Look below. Copy each line that has "chains" in it.

↓↓↓

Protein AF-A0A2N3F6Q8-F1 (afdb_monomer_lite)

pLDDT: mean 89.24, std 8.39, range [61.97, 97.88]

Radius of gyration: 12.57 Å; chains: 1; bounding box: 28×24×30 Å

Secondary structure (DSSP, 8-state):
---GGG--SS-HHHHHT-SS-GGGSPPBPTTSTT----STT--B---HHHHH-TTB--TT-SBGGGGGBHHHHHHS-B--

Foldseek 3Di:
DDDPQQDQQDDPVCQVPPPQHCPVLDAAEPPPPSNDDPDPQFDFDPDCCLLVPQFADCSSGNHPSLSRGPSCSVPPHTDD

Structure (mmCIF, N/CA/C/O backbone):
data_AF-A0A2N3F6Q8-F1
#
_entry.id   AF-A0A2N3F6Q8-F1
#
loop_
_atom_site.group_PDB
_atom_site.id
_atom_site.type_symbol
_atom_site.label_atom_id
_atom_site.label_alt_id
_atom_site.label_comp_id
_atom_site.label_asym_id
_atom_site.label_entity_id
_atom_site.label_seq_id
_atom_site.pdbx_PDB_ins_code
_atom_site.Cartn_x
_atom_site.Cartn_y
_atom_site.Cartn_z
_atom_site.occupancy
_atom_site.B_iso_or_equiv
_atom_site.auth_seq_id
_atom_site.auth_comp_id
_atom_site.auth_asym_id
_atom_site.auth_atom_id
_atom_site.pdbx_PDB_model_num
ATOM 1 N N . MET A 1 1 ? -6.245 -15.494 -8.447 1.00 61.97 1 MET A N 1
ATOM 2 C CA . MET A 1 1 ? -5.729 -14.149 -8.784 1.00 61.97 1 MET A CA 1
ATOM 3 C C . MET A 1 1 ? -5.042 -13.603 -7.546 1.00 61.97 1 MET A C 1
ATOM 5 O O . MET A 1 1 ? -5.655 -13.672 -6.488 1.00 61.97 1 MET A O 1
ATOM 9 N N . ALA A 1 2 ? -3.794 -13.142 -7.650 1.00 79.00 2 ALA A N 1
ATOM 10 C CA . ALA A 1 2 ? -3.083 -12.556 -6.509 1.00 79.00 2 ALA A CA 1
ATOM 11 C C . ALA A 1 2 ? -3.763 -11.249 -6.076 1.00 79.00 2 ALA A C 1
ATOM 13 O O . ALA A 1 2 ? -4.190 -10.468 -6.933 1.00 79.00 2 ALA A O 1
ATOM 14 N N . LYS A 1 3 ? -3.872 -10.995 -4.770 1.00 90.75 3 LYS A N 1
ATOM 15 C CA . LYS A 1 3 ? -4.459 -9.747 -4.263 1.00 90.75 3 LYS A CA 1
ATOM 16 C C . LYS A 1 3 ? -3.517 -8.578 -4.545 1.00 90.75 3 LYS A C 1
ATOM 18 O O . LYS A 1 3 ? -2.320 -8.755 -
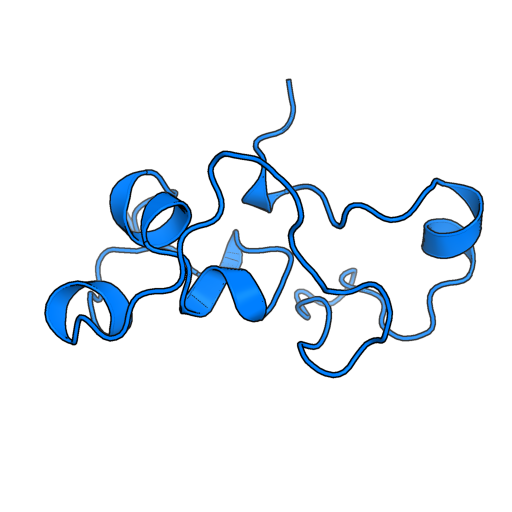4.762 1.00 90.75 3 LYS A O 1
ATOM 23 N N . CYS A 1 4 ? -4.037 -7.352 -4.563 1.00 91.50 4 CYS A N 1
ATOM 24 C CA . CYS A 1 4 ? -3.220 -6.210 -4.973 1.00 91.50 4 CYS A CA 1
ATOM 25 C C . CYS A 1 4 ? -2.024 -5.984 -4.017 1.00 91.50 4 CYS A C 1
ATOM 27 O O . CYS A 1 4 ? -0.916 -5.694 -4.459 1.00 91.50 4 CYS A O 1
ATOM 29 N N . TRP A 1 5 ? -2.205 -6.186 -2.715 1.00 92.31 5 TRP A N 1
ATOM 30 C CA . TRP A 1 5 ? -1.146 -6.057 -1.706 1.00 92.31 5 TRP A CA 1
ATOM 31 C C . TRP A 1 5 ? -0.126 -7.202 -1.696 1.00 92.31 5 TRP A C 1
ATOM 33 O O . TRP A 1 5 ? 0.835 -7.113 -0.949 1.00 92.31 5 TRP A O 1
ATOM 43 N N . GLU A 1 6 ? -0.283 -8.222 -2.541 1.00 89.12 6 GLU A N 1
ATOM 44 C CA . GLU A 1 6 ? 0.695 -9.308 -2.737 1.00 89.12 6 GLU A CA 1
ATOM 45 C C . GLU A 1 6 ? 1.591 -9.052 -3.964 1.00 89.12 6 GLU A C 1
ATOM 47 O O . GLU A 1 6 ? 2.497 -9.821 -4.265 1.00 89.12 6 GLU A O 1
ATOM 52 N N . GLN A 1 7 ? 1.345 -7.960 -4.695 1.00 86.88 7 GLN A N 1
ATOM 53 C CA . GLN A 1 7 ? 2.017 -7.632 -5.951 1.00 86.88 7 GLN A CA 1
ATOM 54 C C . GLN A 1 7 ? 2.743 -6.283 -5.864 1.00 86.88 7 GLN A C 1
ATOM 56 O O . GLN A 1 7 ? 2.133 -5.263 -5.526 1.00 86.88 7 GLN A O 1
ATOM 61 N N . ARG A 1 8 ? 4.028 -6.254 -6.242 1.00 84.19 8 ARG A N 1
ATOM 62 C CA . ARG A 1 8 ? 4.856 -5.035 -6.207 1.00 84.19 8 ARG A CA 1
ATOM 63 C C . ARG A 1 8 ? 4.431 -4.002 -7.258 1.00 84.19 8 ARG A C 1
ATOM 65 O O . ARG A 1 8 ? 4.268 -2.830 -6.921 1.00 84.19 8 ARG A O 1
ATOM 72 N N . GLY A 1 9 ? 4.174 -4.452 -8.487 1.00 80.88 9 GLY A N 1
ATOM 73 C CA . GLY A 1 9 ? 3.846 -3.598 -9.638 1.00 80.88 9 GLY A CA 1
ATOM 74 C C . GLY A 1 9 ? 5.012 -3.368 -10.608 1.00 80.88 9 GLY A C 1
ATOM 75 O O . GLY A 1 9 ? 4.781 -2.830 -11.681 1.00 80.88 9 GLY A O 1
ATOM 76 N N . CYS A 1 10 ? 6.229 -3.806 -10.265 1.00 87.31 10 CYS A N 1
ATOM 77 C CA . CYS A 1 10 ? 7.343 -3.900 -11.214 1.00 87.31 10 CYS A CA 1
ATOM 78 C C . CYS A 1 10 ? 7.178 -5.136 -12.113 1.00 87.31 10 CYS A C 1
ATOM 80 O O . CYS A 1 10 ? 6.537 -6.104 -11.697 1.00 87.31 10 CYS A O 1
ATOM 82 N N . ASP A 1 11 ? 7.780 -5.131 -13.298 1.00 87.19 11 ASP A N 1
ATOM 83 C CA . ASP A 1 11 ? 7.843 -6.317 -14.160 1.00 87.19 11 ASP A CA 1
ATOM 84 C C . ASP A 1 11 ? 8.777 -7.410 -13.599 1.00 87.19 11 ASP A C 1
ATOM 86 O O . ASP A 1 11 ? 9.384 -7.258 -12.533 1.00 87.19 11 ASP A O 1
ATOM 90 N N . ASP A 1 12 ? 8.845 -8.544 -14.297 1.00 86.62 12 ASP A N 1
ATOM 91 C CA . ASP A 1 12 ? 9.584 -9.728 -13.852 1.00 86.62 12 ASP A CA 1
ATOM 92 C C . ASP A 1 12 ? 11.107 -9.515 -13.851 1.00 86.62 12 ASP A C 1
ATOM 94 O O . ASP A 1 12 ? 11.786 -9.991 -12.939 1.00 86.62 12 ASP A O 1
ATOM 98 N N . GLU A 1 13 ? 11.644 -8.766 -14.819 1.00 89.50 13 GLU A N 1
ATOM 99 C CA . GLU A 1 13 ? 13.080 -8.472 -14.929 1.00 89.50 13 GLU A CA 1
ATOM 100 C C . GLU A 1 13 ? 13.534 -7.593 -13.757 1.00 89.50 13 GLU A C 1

↑↑↑
↓↓↓

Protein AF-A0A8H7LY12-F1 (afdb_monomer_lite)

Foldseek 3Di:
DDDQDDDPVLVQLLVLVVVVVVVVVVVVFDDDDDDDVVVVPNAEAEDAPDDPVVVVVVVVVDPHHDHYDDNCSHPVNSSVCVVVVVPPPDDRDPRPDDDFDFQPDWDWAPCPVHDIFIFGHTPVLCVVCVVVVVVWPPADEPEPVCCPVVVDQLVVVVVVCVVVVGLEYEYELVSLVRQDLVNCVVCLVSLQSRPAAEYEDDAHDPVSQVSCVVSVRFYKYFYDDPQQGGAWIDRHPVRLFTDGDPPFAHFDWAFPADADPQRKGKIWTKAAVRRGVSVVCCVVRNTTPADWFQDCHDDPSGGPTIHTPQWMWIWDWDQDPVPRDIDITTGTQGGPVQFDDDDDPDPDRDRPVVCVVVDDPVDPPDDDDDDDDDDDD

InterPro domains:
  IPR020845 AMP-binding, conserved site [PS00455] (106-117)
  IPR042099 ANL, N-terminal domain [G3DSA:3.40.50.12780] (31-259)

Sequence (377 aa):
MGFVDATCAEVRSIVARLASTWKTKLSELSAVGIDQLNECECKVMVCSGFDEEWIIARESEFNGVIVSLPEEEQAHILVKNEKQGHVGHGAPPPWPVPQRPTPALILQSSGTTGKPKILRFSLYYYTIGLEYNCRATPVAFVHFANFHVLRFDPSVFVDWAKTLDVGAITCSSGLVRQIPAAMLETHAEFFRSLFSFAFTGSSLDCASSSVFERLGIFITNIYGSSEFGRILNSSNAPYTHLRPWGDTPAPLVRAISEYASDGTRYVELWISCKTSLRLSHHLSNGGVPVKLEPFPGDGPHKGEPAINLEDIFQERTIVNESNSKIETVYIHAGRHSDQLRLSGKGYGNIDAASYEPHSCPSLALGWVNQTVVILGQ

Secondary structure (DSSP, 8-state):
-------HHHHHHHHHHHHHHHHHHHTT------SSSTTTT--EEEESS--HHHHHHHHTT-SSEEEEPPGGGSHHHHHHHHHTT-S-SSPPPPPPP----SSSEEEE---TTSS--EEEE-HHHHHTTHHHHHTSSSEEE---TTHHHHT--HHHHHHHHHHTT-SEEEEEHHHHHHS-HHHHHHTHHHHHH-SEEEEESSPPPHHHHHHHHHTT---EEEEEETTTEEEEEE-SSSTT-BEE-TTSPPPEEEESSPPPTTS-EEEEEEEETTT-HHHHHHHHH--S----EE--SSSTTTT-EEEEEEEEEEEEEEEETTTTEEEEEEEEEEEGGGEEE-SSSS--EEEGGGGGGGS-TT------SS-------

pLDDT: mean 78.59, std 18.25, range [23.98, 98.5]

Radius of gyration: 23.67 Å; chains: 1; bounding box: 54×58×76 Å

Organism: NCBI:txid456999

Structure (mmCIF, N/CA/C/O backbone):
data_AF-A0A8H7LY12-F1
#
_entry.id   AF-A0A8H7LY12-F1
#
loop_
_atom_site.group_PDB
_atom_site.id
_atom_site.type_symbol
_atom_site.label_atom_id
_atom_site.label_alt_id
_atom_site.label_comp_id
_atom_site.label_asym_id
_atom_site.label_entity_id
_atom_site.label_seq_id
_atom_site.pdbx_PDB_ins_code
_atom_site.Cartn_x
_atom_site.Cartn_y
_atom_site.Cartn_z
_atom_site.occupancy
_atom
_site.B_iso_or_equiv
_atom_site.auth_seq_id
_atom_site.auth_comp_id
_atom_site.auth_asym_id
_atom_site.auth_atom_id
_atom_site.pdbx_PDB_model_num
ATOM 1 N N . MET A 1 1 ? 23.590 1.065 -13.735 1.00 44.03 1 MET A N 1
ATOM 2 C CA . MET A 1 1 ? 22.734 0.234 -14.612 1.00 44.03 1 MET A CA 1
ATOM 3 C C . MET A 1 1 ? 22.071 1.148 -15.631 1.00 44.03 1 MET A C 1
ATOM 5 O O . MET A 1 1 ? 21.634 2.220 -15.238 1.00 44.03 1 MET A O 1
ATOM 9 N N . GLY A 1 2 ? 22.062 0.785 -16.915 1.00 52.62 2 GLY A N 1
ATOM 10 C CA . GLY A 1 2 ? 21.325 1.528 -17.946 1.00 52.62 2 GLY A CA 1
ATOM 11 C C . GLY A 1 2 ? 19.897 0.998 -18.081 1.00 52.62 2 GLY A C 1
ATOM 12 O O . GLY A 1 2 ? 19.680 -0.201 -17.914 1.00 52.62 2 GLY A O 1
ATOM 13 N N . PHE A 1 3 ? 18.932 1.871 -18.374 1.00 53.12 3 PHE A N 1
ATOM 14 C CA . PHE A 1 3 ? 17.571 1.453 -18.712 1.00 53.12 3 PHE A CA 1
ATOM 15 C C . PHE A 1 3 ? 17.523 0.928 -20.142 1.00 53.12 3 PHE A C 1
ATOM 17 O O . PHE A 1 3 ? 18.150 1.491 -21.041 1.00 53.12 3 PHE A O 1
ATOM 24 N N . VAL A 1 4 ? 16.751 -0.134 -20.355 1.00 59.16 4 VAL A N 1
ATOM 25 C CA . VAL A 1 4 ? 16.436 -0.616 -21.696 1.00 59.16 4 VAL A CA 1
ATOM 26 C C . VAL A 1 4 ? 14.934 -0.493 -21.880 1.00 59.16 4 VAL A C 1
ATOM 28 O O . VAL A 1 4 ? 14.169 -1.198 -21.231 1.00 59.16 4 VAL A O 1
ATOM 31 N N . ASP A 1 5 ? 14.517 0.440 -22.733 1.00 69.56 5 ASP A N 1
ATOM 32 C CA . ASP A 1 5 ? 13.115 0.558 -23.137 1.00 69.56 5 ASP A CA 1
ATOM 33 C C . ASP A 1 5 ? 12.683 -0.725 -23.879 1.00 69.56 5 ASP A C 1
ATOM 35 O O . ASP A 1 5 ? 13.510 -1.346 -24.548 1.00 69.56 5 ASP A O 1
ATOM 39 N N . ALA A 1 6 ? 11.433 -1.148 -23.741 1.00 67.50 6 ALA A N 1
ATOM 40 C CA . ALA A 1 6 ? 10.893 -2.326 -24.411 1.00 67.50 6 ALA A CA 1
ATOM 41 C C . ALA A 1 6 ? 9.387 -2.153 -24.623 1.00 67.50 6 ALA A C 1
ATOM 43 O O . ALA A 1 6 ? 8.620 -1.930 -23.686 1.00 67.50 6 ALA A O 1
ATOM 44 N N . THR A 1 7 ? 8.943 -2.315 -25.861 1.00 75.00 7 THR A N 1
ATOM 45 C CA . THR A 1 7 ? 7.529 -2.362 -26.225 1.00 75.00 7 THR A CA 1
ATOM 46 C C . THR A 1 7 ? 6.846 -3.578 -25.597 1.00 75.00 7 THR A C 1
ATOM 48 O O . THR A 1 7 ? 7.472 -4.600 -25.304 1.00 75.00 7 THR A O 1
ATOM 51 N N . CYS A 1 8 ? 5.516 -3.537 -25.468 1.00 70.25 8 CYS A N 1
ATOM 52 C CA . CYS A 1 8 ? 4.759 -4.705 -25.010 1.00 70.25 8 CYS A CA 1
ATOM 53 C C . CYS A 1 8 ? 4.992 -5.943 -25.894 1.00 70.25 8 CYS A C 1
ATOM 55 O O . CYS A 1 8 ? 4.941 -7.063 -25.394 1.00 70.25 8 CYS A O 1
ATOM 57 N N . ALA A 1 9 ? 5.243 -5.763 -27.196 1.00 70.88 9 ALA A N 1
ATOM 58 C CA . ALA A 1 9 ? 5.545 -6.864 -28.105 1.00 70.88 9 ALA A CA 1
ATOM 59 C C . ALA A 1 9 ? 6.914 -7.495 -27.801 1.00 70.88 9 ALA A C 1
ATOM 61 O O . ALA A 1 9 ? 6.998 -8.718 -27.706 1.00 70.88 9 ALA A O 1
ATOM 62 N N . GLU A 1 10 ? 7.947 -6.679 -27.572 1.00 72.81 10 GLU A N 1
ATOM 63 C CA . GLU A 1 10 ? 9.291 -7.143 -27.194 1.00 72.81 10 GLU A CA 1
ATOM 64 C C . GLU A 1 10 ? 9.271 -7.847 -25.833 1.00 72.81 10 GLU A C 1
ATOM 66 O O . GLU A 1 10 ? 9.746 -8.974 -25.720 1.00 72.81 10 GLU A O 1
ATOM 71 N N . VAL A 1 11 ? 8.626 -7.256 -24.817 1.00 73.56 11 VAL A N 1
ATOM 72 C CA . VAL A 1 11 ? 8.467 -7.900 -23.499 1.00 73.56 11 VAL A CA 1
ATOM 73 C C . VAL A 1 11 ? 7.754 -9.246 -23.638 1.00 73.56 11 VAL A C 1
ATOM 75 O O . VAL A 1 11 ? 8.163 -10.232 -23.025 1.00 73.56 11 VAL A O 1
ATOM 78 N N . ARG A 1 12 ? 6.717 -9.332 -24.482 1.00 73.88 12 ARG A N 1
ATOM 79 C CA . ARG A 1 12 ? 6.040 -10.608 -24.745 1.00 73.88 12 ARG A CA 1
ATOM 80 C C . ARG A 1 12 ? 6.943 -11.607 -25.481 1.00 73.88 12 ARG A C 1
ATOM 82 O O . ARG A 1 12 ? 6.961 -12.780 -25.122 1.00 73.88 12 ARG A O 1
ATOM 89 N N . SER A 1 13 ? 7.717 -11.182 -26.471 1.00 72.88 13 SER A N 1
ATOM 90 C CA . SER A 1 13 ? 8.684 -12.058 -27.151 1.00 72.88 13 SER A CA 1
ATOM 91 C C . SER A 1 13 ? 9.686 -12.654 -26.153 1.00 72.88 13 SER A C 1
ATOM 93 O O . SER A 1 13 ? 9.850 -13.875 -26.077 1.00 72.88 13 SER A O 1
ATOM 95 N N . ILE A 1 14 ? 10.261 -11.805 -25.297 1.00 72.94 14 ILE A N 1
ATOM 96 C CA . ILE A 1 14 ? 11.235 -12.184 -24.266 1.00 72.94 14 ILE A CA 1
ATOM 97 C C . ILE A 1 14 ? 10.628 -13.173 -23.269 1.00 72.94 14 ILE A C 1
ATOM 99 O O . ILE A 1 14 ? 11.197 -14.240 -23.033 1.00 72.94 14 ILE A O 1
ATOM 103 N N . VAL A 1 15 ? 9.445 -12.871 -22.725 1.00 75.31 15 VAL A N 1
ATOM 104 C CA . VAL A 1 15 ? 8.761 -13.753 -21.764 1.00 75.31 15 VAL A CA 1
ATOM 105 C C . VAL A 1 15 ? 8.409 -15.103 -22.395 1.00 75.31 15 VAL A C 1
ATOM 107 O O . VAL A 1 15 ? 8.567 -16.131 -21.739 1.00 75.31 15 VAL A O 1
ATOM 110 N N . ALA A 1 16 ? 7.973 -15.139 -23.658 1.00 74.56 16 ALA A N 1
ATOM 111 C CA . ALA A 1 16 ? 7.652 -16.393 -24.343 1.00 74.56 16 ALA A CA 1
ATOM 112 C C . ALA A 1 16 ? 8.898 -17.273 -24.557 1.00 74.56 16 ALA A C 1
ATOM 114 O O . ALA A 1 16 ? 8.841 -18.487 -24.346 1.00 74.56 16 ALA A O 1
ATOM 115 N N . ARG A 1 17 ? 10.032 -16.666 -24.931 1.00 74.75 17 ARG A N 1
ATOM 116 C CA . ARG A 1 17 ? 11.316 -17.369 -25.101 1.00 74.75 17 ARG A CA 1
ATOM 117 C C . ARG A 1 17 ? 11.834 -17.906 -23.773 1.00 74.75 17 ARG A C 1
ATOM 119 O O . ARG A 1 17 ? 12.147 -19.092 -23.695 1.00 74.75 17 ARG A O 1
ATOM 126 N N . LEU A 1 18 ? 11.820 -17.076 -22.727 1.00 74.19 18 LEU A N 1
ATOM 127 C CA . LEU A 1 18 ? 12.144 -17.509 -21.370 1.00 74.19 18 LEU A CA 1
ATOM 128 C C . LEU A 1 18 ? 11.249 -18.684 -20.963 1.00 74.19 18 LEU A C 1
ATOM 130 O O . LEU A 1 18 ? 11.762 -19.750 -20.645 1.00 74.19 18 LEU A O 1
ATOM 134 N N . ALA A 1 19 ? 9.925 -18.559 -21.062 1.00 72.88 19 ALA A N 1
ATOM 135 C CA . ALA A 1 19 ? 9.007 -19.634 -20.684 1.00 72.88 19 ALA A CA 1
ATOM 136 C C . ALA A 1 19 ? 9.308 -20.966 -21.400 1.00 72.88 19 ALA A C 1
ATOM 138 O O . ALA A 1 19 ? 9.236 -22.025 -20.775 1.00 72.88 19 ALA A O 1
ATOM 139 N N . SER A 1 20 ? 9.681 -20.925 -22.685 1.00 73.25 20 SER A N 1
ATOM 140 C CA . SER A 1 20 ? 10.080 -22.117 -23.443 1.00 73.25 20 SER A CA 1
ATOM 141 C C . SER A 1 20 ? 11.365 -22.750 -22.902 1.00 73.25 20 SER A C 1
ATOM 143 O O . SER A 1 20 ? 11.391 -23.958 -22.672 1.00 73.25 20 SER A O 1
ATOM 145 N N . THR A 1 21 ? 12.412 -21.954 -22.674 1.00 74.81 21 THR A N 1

↑↑↑

_Output:_
Radius of gyration: 12.57 Å; chains: 1; bounding box: 28×24×30 Å
Radius of gyration: 23.67 Å; chains: 1; bounding box: 54×58×76 Å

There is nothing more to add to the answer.